How we are different

Wider breadth of capabilities. Wallarm provides inline and out-of-band protection for APIs and applications, including API discovery, API threat protection, and more in a single, integrated platform. This allows customers to lower acquisition and deployment costs and operating overhead, improve time-to-value, and execute a more effective, consolidated approach to API and application security. Inline protection is optimized for performance, providing real-time active threat protection with minimal impact on latency.

Comprehensive API protocol support: Wallarm supports legacy and modern API protocols, which is critical for most organizations, which have a mix of APIs and applications. Wallarm not only supports the APIs that they have deployed today, the platform is designed to adapt quickly to support new API protocols as they are deployed in the future.

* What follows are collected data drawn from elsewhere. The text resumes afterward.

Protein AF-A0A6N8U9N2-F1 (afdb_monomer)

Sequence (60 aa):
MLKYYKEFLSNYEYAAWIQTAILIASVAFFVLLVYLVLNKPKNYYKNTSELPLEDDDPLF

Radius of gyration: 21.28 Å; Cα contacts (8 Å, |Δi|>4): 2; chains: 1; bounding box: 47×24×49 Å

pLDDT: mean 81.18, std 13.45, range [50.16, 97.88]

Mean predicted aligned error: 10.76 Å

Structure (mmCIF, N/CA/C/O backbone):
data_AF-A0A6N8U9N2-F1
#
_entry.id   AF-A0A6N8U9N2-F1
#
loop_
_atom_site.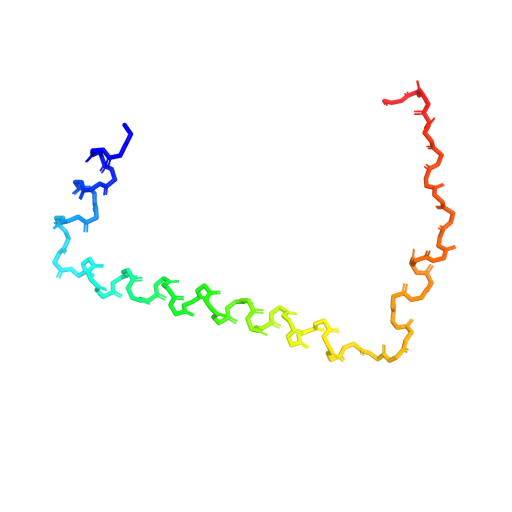group_PDB
_atom_site.id
_atom_site.type_symbol
_atom_site.label_atom_id
_atom_site.label_alt_id
_atom_site.label_comp_id
_atom_site.label_asym_id
_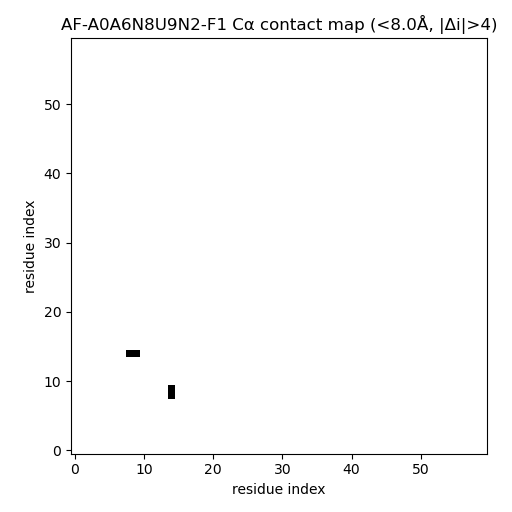atom_site.label_entity_id
_atom_site.label_seq_id
_atom_site.pdbx_PDB_ins_code
_atom_site.Cartn_x
_atom_site.Cartn_y
_atom_site.Cartn_z
_atom_site.occupancy
_atom_site.B_iso_or_equiv
_atom_site.auth_seq_id
_atom_site.auth_comp_id
_atom_site.auth_asym_id
_atom_site.auth_atom_id
_atom_site.pdbx_PDB_model_num
ATOM 1 N N . MET A 1 1 ? -9.150 0.074 -27.377 1.00 58.16 1 MET A N 1
ATOM 2 C CA . MET A 1 1 ? -8.620 0.283 -26.010 1.00 58.16 1 MET A CA 1
ATOM 3 C C . MET A 1 1 ? 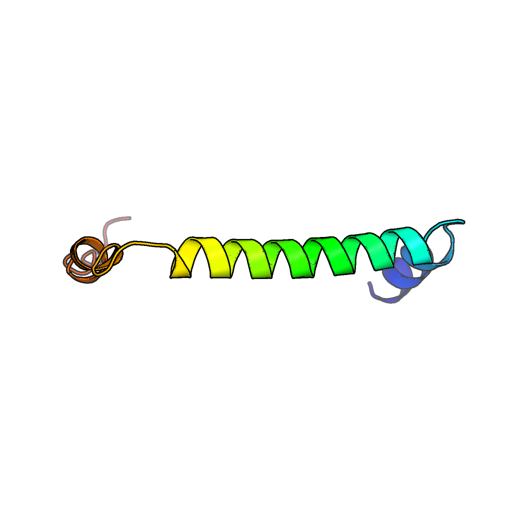-7.513 -0.711 -25.669 1.00 58.16 1 MET A C 1
ATOM 5 O O . MET A 1 1 ? -6.375 -0.277 -25.610 1.00 58.16 1 MET A O 1
ATOM 9 N N . LEU A 1 2 ? -7.769 -2.025 -25.562 1.00 61.75 2 LEU A N 1
ATOM 10 C CA . LEU A 1 2 ? -6.724 -3.019 -25.219 1.00 61.75 2 LEU A CA 1
ATOM 11 C C . LEU A 1 2 ? -5.492 -3.015 -26.152 1.00 61.75 2 LEU A C 1
ATOM 13 O O . LEU A 1 2 ? -4.368 -3.203 -25.698 1.00 61.75 2 LEU A O 1
ATOM 17 N N . LYS A 1 3 ? -5.700 -2.776 -27.456 1.00 61.06 3 LYS A N 1
ATOM 18 C CA . LYS A 1 3 ? -4.626 -2.735 -28.464 1.00 61.06 3 LYS A CA 1
ATOM 19 C C . LYS A 1 3 ? -3.615 -1.607 -28.197 1.00 61.06 3 LYS A C 1
ATOM 21 O O . LYS A 1 3 ? -2.420 -1.851 -28.275 1.00 61.06 3 LYS A O 1
ATOM 26 N N . TYR A 1 4 ? -4.103 -0.435 -27.775 1.00 63.38 4 TYR A N 1
ATOM 27 C CA . TYR A 1 4 ? -3.273 0.722 -27.422 1.00 63.38 4 TYR A CA 1
ATOM 28 C C . TYR A 1 4 ? -2.486 0.503 -26.126 1.00 63.38 4 TYR A C 1
ATOM 30 O O . TYR A 1 4 ? -1.322 0.872 -26.059 1.00 63.38 4 TYR A O 1
ATOM 38 N N . TYR A 1 5 ? -3.074 -0.164 -25.125 1.00 63.25 5 TYR A N 1
ATOM 39 C CA . TYR A 1 5 ? -2.351 -0.541 -23.902 1.00 63.25 5 TYR A CA 1
ATOM 40 C C . TYR A 1 5 ? -1.178 -1.472 -24.196 1.00 63.25 5 TYR A C 1
ATOM 42 O O . TYR A 1 5 ? -0.087 -1.283 -23.667 1.00 63.25 5 TYR A O 1
ATOM 50 N N . LYS A 1 6 ? -1.391 -2.464 -25.067 1.00 61.56 6 LYS A N 1
ATOM 51 C CA . LYS A 1 6 ? -0.332 -3.391 -25.460 1.00 61.56 6 LYS A CA 1
ATOM 52 C C . LYS A 1 6 ? 0.796 -2.656 -26.186 1.00 61.56 6 LYS A C 1
ATOM 54 O O . LYS A 1 6 ? 1.951 -2.869 -25.855 1.00 61.56 6 LYS A O 1
ATOM 59 N N . GLU A 1 7 ? 0.482 -1.762 -27.116 1.00 64.44 7 GLU A N 1
ATOM 60 C CA . GLU A 1 7 ? 1.482 -0.964 -27.842 1.00 64.44 7 GLU A CA 1
ATOM 61 C C . GLU A 1 7 ? 2.268 -0.007 -26.930 1.00 64.44 7 GLU A C 1
ATOM 63 O O . GLU A 1 7 ? 3.486 0.104 -27.071 1.00 64.44 7 GLU A O 1
ATOM 68 N N . PHE A 1 8 ? 1.590 0.621 -25.964 1.00 64.94 8 PHE A N 1
ATOM 69 C CA . PHE A 1 8 ? 2.191 1.537 -24.990 1.00 64.94 8 PHE A CA 1
ATOM 70 C C . PHE A 1 8 ? 3.116 0.814 -24.000 1.00 64.94 8 PHE A C 1
ATOM 72 O O . PHE A 1 8 ? 4.168 1.331 -23.637 1.00 64.94 8 PHE A O 1
ATOM 79 N N . LEU A 1 9 ? 2.748 -0.403 -23.589 1.00 63.59 9 LEU A N 1
ATOM 80 C CA . LEU A 1 9 ? 3.516 -1.200 -22.631 1.00 63.59 9 LEU A CA 1
ATOM 81 C C . LEU A 1 9 ? 4.584 -2.089 -23.282 1.00 63.59 9 LEU A C 1
ATOM 83 O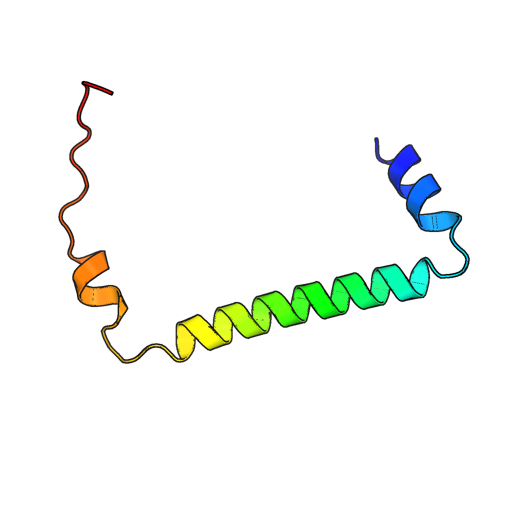 O . LEU A 1 9 ? 5.455 -2.565 -22.574 1.00 63.59 9 LEU A O 1
ATOM 87 N N . SER A 1 10 ? 4.549 -2.340 -24.594 1.00 63.12 10 SER A N 1
ATOM 88 C CA . SER A 1 10 ? 5.490 -3.282 -25.237 1.00 63.12 10 SER A CA 1
ATOM 89 C C . SER A 1 10 ? 6.711 -2.616 -25.881 1.00 63.12 10 SER A C 1
ATOM 91 O O . SER A 1 10 ? 7.683 -3.307 -26.160 1.00 63.12 10 SER A O 1
ATOM 93 N N . ASN A 1 11 ? 6.683 -1.301 -26.131 1.00 64.50 11 ASN A N 1
ATOM 94 C CA . ASN A 1 11 ? 7.716 -0.594 -26.910 1.00 64.50 11 ASN A CA 1
ATOM 95 C C . ASN A 1 11 ? 8.717 0.217 -26.067 1.00 64.50 11 ASN A C 1
ATOM 97 O O . ASN A 1 11 ? 9.434 1.055 -26.608 1.00 64.50 11 ASN A O 1
ATOM 101 N N . TYR A 1 12 ? 8.778 -0.002 -24.752 1.00 70.00 12 TYR A N 1
ATOM 102 C CA . TYR A 1 12 ? 9.724 0.700 -23.883 1.00 70.00 12 TYR A CA 1
ATOM 103 C C . TYR A 1 12 ? 10.867 -0.235 -23.484 1.00 70.00 12 TYR A C 1
ATOM 105 O O . TYR A 1 12 ? 10.616 -1.329 -22.982 1.00 70.00 12 TYR A O 1
ATOM 113 N N . GLU A 1 13 ? 12.113 0.212 -23.656 1.00 75.00 13 GLU A N 1
ATOM 114 C CA . GLU A 1 13 ? 13.342 -0.537 -23.326 1.00 75.00 13 GLU A CA 1
ATOM 115 C C . GLU A 1 13 ? 13.335 -1.085 -21.881 1.00 75.00 13 GLU A C 1
ATOM 117 O O . GLU A 1 13 ? 13.903 -2.134 -21.593 1.00 75.00 13 GLU A O 1
ATOM 122 N N . TYR A 1 14 ? 12.581 -0.430 -20.989 1.00 78.62 14 TYR A N 1
ATOM 123 C CA . TYR A 1 14 ? 12.432 -0.791 -19.577 1.00 78.62 14 TYR A CA 1
ATOM 124 C C . TYR A 1 14 ? 11.011 -1.213 -19.179 1.00 78.62 14 TYR A C 1
ATOM 126 O O . TYR A 1 14 ? 10.697 -1.247 -17.990 1.00 78.62 14 TYR A O 1
ATOM 134 N N . ALA A 1 15 ? 10.135 -1.537 -20.133 1.00 82.12 15 ALA A N 1
ATOM 135 C CA . ALA A 1 15 ? 8.731 -1.851 -19.857 1.00 82.12 15 ALA A CA 1
ATOM 136 C C . ALA A 1 15 ? 8.548 -2.949 -18.797 1.00 82.12 15 ALA A C 1
ATOM 138 O O . ALA A 1 15 ? 7.772 -2.779 -17.859 1.00 82.12 15 ALA A O 1
ATOM 139 N N . ALA A 1 16 ? 9.308 -4.042 -18.902 1.00 81.94 16 ALA A N 1
ATOM 140 C CA . ALA A 1 16 ? 9.252 -5.145 -17.944 1.00 81.94 16 ALA A CA 1
ATOM 141 C C . ALA A 1 16 ? 9.669 -4.709 -16.527 1.00 81.94 16 ALA A C 1
ATOM 143 O O . ALA A 1 16 ? 9.037 -5.094 -15.541 1.00 81.94 16 ALA A O 1
ATOM 144 N N . TRP A 1 17 ? 10.696 -3.862 -16.421 1.00 85.19 17 TRP A N 1
ATOM 145 C CA . TRP A 1 17 ? 11.164 -3.318 -15.146 1.00 85.19 17 TRP A CA 1
ATOM 146 C C . TRP A 1 17 ? 10.147 -2.365 -14.524 1.00 85.19 17 TRP A C 1
ATOM 148 O O . TRP A 1 17 ? 9.831 -2.500 -13.343 1.00 85.19 17 TRP A O 1
ATOM 158 N N . ILE A 1 18 ? 9.581 -1.454 -15.318 1.00 86.94 18 ILE A N 1
ATOM 159 C CA . ILE A 1 18 ? 8.549 -0.513 -14.865 1.00 86.94 18 ILE A CA 1
ATOM 160 C C . ILE A 1 18 ? 7.294 -1.273 -14.427 1.00 86.94 18 ILE A C 1
ATOM 162 O O . ILE A 1 18 ? 6.766 -1.015 -13.348 1.00 86.94 18 ILE A O 1
ATOM 166 N N . GLN A 1 19 ? 6.841 -2.252 -15.212 1.00 85.94 19 GLN A N 1
ATOM 167 C CA . GLN A 1 19 ? 5.689 -3.085 -14.864 1.00 85.94 19 GLN A CA 1
ATOM 168 C C . GLN A 1 19 ? 5.917 -3.843 -13.549 1.00 85.94 19 GLN A C 1
ATOM 170 O O . GLN A 1 19 ? 5.030 -3.882 -12.695 1.00 85.94 19 GLN A O 1
ATOM 175 N N . THR A 1 20 ? 7.114 -4.400 -13.359 1.00 91.44 20 THR A N 1
ATOM 176 C CA . THR A 1 20 ? 7.489 -5.097 -12.120 1.00 91.44 20 THR A CA 1
ATOM 177 C C . THR A 1 20 ? 7.516 -4.136 -10.930 1.00 91.44 20 THR A C 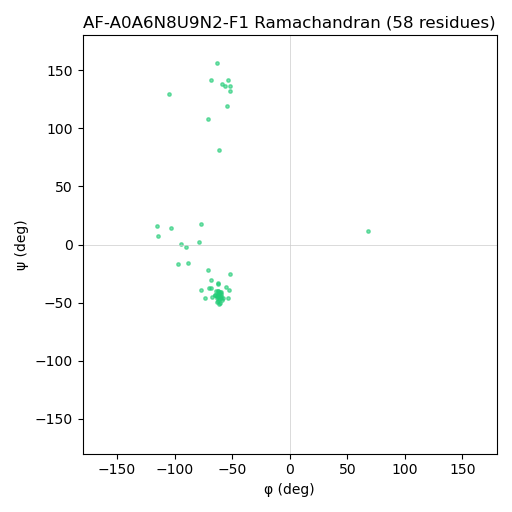1
ATOM 179 O O .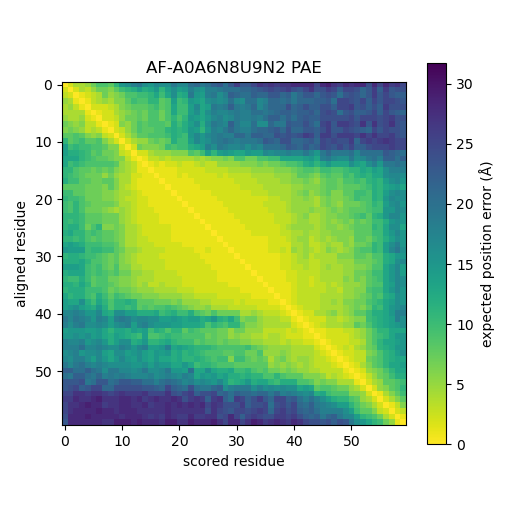 THR A 1 20 ? 6.970 -4.450 -9.873 1.00 91.44 20 THR A O 1
ATOM 182 N N . ALA A 1 21 ? 8.076 -2.937 -11.103 1.00 93.25 21 ALA A N 1
ATOM 183 C CA . ALA A 1 21 ? 8.101 -1.908 -10.068 1.00 93.25 21 ALA A CA 1
ATOM 184 C C . ALA A 1 21 ? 6.686 -1.458 -9.668 1.00 93.25 21 ALA A C 1
ATOM 186 O O . ALA A 1 21 ? 6.395 -1.360 -8.477 1.00 93.25 21 ALA A O 1
ATOM 187 N N . ILE A 1 22 ? 5.787 -1.257 -10.638 1.00 93.44 22 ILE A N 1
ATOM 188 C CA . ILE A 1 22 ? 4.378 -0.911 -10.389 1.00 93.44 22 ILE A CA 1
ATOM 189 C C . ILE A 1 22 ? 3.681 -2.019 -9.598 1.00 93.44 22 ILE A C 1
ATOM 191 O O . ILE A 1 22 ? 2.935 -1.725 -8.662 1.00 93.44 22 ILE A O 1
ATOM 195 N N . LEU A 1 23 ? 3.932 -3.286 -9.935 1.00 94.81 23 LEU A N 1
ATOM 196 C CA . LEU A 1 23 ? 3.345 -4.416 -9.221 1.00 94.81 23 LEU A CA 1
ATOM 197 C C . LEU A 1 23 ? 3.801 -4.440 -7.757 1.00 94.81 23 LEU A C 1
ATOM 199 O O . LEU A 1 23 ? 2.968 -4.522 -6.855 1.00 94.81 23 LEU A O 1
ATOM 203 N N . ILE A 1 24 ? 5.108 -4.307 -7.518 1.00 97.38 24 ILE A N 1
ATOM 204 C CA . ILE A 1 24 ? 5.682 -4.276 -6.166 1.00 97.38 24 ILE A CA 1
ATOM 205 C C . ILE A 1 24 ? 5.137 -3.085 -5.377 1.00 97.38 24 ILE A C 1
ATOM 207 O O . ILE A 1 24 ? 4.695 -3.262 -4.244 1.00 97.38 24 ILE A O 1
ATOM 211 N N . ALA A 1 25 ? 5.123 -1.890 -5.972 1.00 97.31 25 ALA A N 1
ATOM 212 C CA . ALA A 1 25 ? 4.601 -0.687 -5.331 1.00 97.31 25 ALA A CA 1
ATOM 213 C C . ALA A 1 25 ? 3.120 -0.842 -4.959 1.00 97.31 25 ALA A C 1
ATOM 215 O O . ALA 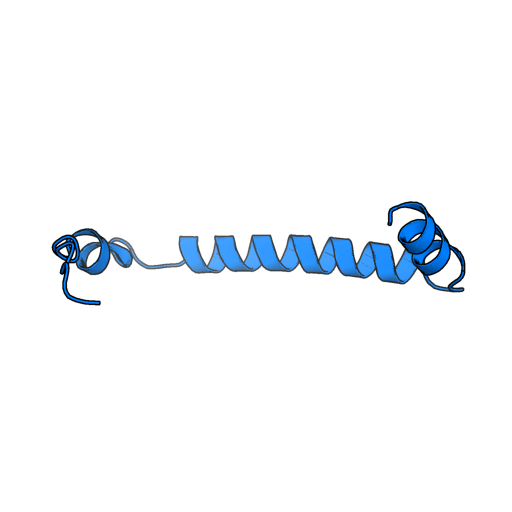A 1 25 ? 2.715 -0.465 -3.861 1.00 97.31 25 ALA A O 1
ATOM 216 N N . SER A 1 26 ? 2.329 -1.457 -5.841 1.00 96.50 26 SER A N 1
ATOM 217 C CA . SER A 1 26 ? 0.910 -1.727 -5.597 1.00 96.50 26 SER A CA 1
ATOM 218 C C . SER A 1 26 ? 0.723 -2.672 -4.411 1.00 96.50 26 SER A C 1
ATOM 220 O O . SER A 1 26 ? -0.032 -2.368 -3.491 1.00 96.50 26 SER A O 1
ATOM 222 N N . VAL A 1 27 ? 1.448 -3.795 -4.382 1.00 97.50 27 VAL A N 1
ATOM 223 C CA . VAL A 1 27 ? 1.388 -4.745 -3.259 1.00 97.50 27 VAL A CA 1
ATOM 224 C C . VAL A 1 27 ? 1.850 -4.081 -1.959 1.00 97.50 27 VAL A C 1
ATOM 226 O O . VAL A 1 27 ? 1.172 -4.201 -0.940 1.00 97.50 27 VAL A O 1
ATOM 229 N N . ALA A 1 28 ? 2.955 -3.334 -1.991 1.00 97.88 28 ALA A N 1
ATOM 230 C CA . ALA A 1 28 ? 3.476 -2.618 -0.830 1.00 97.88 28 ALA A CA 1
ATOM 231 C C . ALA A 1 28 ? 2.473 -1.591 -0.284 1.00 97.88 28 ALA A C 1
ATOM 233 O O . ALA A 1 28 ? 2.295 -1.501 0.929 1.00 97.88 28 ALA A O 1
ATOM 234 N N . PHE A 1 29 ? 1.773 -0.867 -1.162 1.00 97.62 29 PHE A N 1
ATOM 235 C CA . PHE A 1 29 ? 0.709 0.056 -0.775 1.00 97.62 29 PHE A CA 1
ATOM 236 C C . PHE A 1 29 ? -0.415 -0.658 -0.016 1.00 97.62 29 PHE A C 1
ATOM 238 O O . PHE A 1 29 ? -0.807 -0.209 1.060 1.00 97.62 29 PHE A O 1
ATOM 245 N N . PHE A 1 30 ? -0.894 -1.798 -0.522 1.00 97.00 30 PHE A N 1
ATOM 246 C CA . PHE A 1 30 ? -1.940 -2.567 0.158 1.00 97.00 30 PHE A CA 1
ATOM 247 C C . PHE A 1 30 ? -1.476 -3.121 1.503 1.00 97.00 30 PHE A C 1
ATOM 249 O O . PHE A 1 30 ? -2.203 -3.014 2.490 1.00 97.00 30 PHE A O 1
ATOM 256 N N . VAL A 1 31 ? -0.260 -3.666 1.570 1.00 97.88 31 VAL A N 1
ATOM 257 C CA . VAL A 1 31 ? 0.320 -4.153 2.829 1.00 97.88 31 VAL A CA 1
ATOM 258 C C . VAL A 1 31 ? 0.425 -3.017 3.844 1.00 97.88 31 VAL A C 1
ATOM 260 O O . VAL A 1 31 ? 0.042 -3.194 5.000 1.00 97.88 31 VAL A O 1
ATOM 263 N N . LEU A 1 32 ? 0.882 -1.838 3.416 1.00 97.69 32 LEU A N 1
ATOM 264 C CA . LEU A 1 32 ? 0.977 -0.662 4.273 1.00 97.69 32 LEU A CA 1
ATOM 265 C C . LEU A 1 32 ? -0.401 -0.215 4.770 1.00 97.69 32 LEU A C 1
ATOM 267 O O . LEU A 1 32 ? -0.557 0.062 5.955 1.00 97.69 32 LEU A O 1
ATOM 271 N N . LEU A 1 33 ? -1.407 -0.182 3.896 1.00 96.69 33 LEU A N 1
ATOM 272 C CA . LEU A 1 33 ? -2.773 0.196 4.256 1.00 96.69 33 LEU A CA 1
ATOM 273 C C . LEU A 1 33 ? -3.338 -0.765 5.312 1.00 96.69 33 LEU A C 1
ATOM 275 O O . LEU A 1 33 ? -3.794 -0.326 6.368 1.00 96.69 33 LEU A O 1
ATOM 279 N N . VAL A 1 34 ? -3.230 -2.075 5.075 1.00 96.00 34 VAL A N 1
ATOM 280 C CA . VAL A 1 34 ? -3.671 -3.102 6.031 1.00 96.00 34 VAL A CA 1
ATOM 281 C C . VAL A 1 34 ? -2.929 -2.958 7.356 1.00 96.00 34 VAL A C 1
ATOM 283 O O . VAL A 1 34 ? -3.560 -2.951 8.411 1.00 96.00 34 VAL A O 1
ATOM 286 N N . TYR A 1 35 ? -1.609 -2.778 7.317 1.00 96.50 35 TYR A N 1
ATOM 287 C CA . TYR A 1 35 ? -0.811 -2.551 8.517 1.00 96.50 35 TYR A CA 1
ATOM 288 C C . TYR A 1 35 ? -1.294 -1.321 9.296 1.00 96.50 35 TYR A C 1
ATOM 290 O O . TYR A 1 35 ? -1.505 -1.408 10.502 1.00 96.50 35 TYR A O 1
ATOM 298 N N . LEU A 1 36 ? -1.543 -0.193 8.628 1.00 94.69 36 LEU A N 1
ATOM 299 C CA . LEU A 1 36 ? -2.030 1.031 9.271 1.00 94.69 36 LEU A CA 1
ATOM 300 C C . LEU A 1 36 ? -3.409 0.863 9.921 1.00 94.69 36 LEU A C 1
ATOM 302 O O . LEU A 1 36 ? -3.663 1.486 10.954 1.00 94.69 36 LEU A O 1
ATOM 306 N N . VAL A 1 37 ? -4.285 0.048 9.329 1.00 93.31 37 VAL A N 1
ATOM 307 C CA . VAL A 1 37 ? -5.615 -0.262 9.878 1.00 93.31 37 VAL A CA 1
ATOM 308 C C . VAL A 1 37 ? -5.502 -1.197 11.081 1.00 93.31 37 VAL A C 1
ATOM 310 O O . VAL A 1 37 ? -6.104 -0.931 12.119 1.00 93.31 37 VAL A O 1
ATOM 313 N N . LEU A 1 38 ? -4.702 -2.261 10.982 1.00 92.12 38 LEU A N 1
ATOM 314 C CA . LEU A 1 38 ? -4.520 -3.227 12.071 1.00 92.12 38 LEU A CA 1
ATOM 315 C C . LEU A 1 38 ? -3.768 -2.638 13.265 1.00 92.12 38 LEU A C 1
ATOM 317 O O . LEU A 1 38 ? -4.022 -3.026 14.402 1.00 92.12 38 LEU A O 1
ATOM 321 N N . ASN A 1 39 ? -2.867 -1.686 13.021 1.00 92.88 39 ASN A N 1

Deployment flexibility: A great tool is useless if it doesn't work in your environment. Wallarm provides broad support for customer environments of all types, including deployments with cloud providers, on-premise, across different kinds of infrastructure, integrated with API gateways, and more. Wallarm delivers the comprehensive API and application protection that customers need, while adapting to the environment that they already have in place.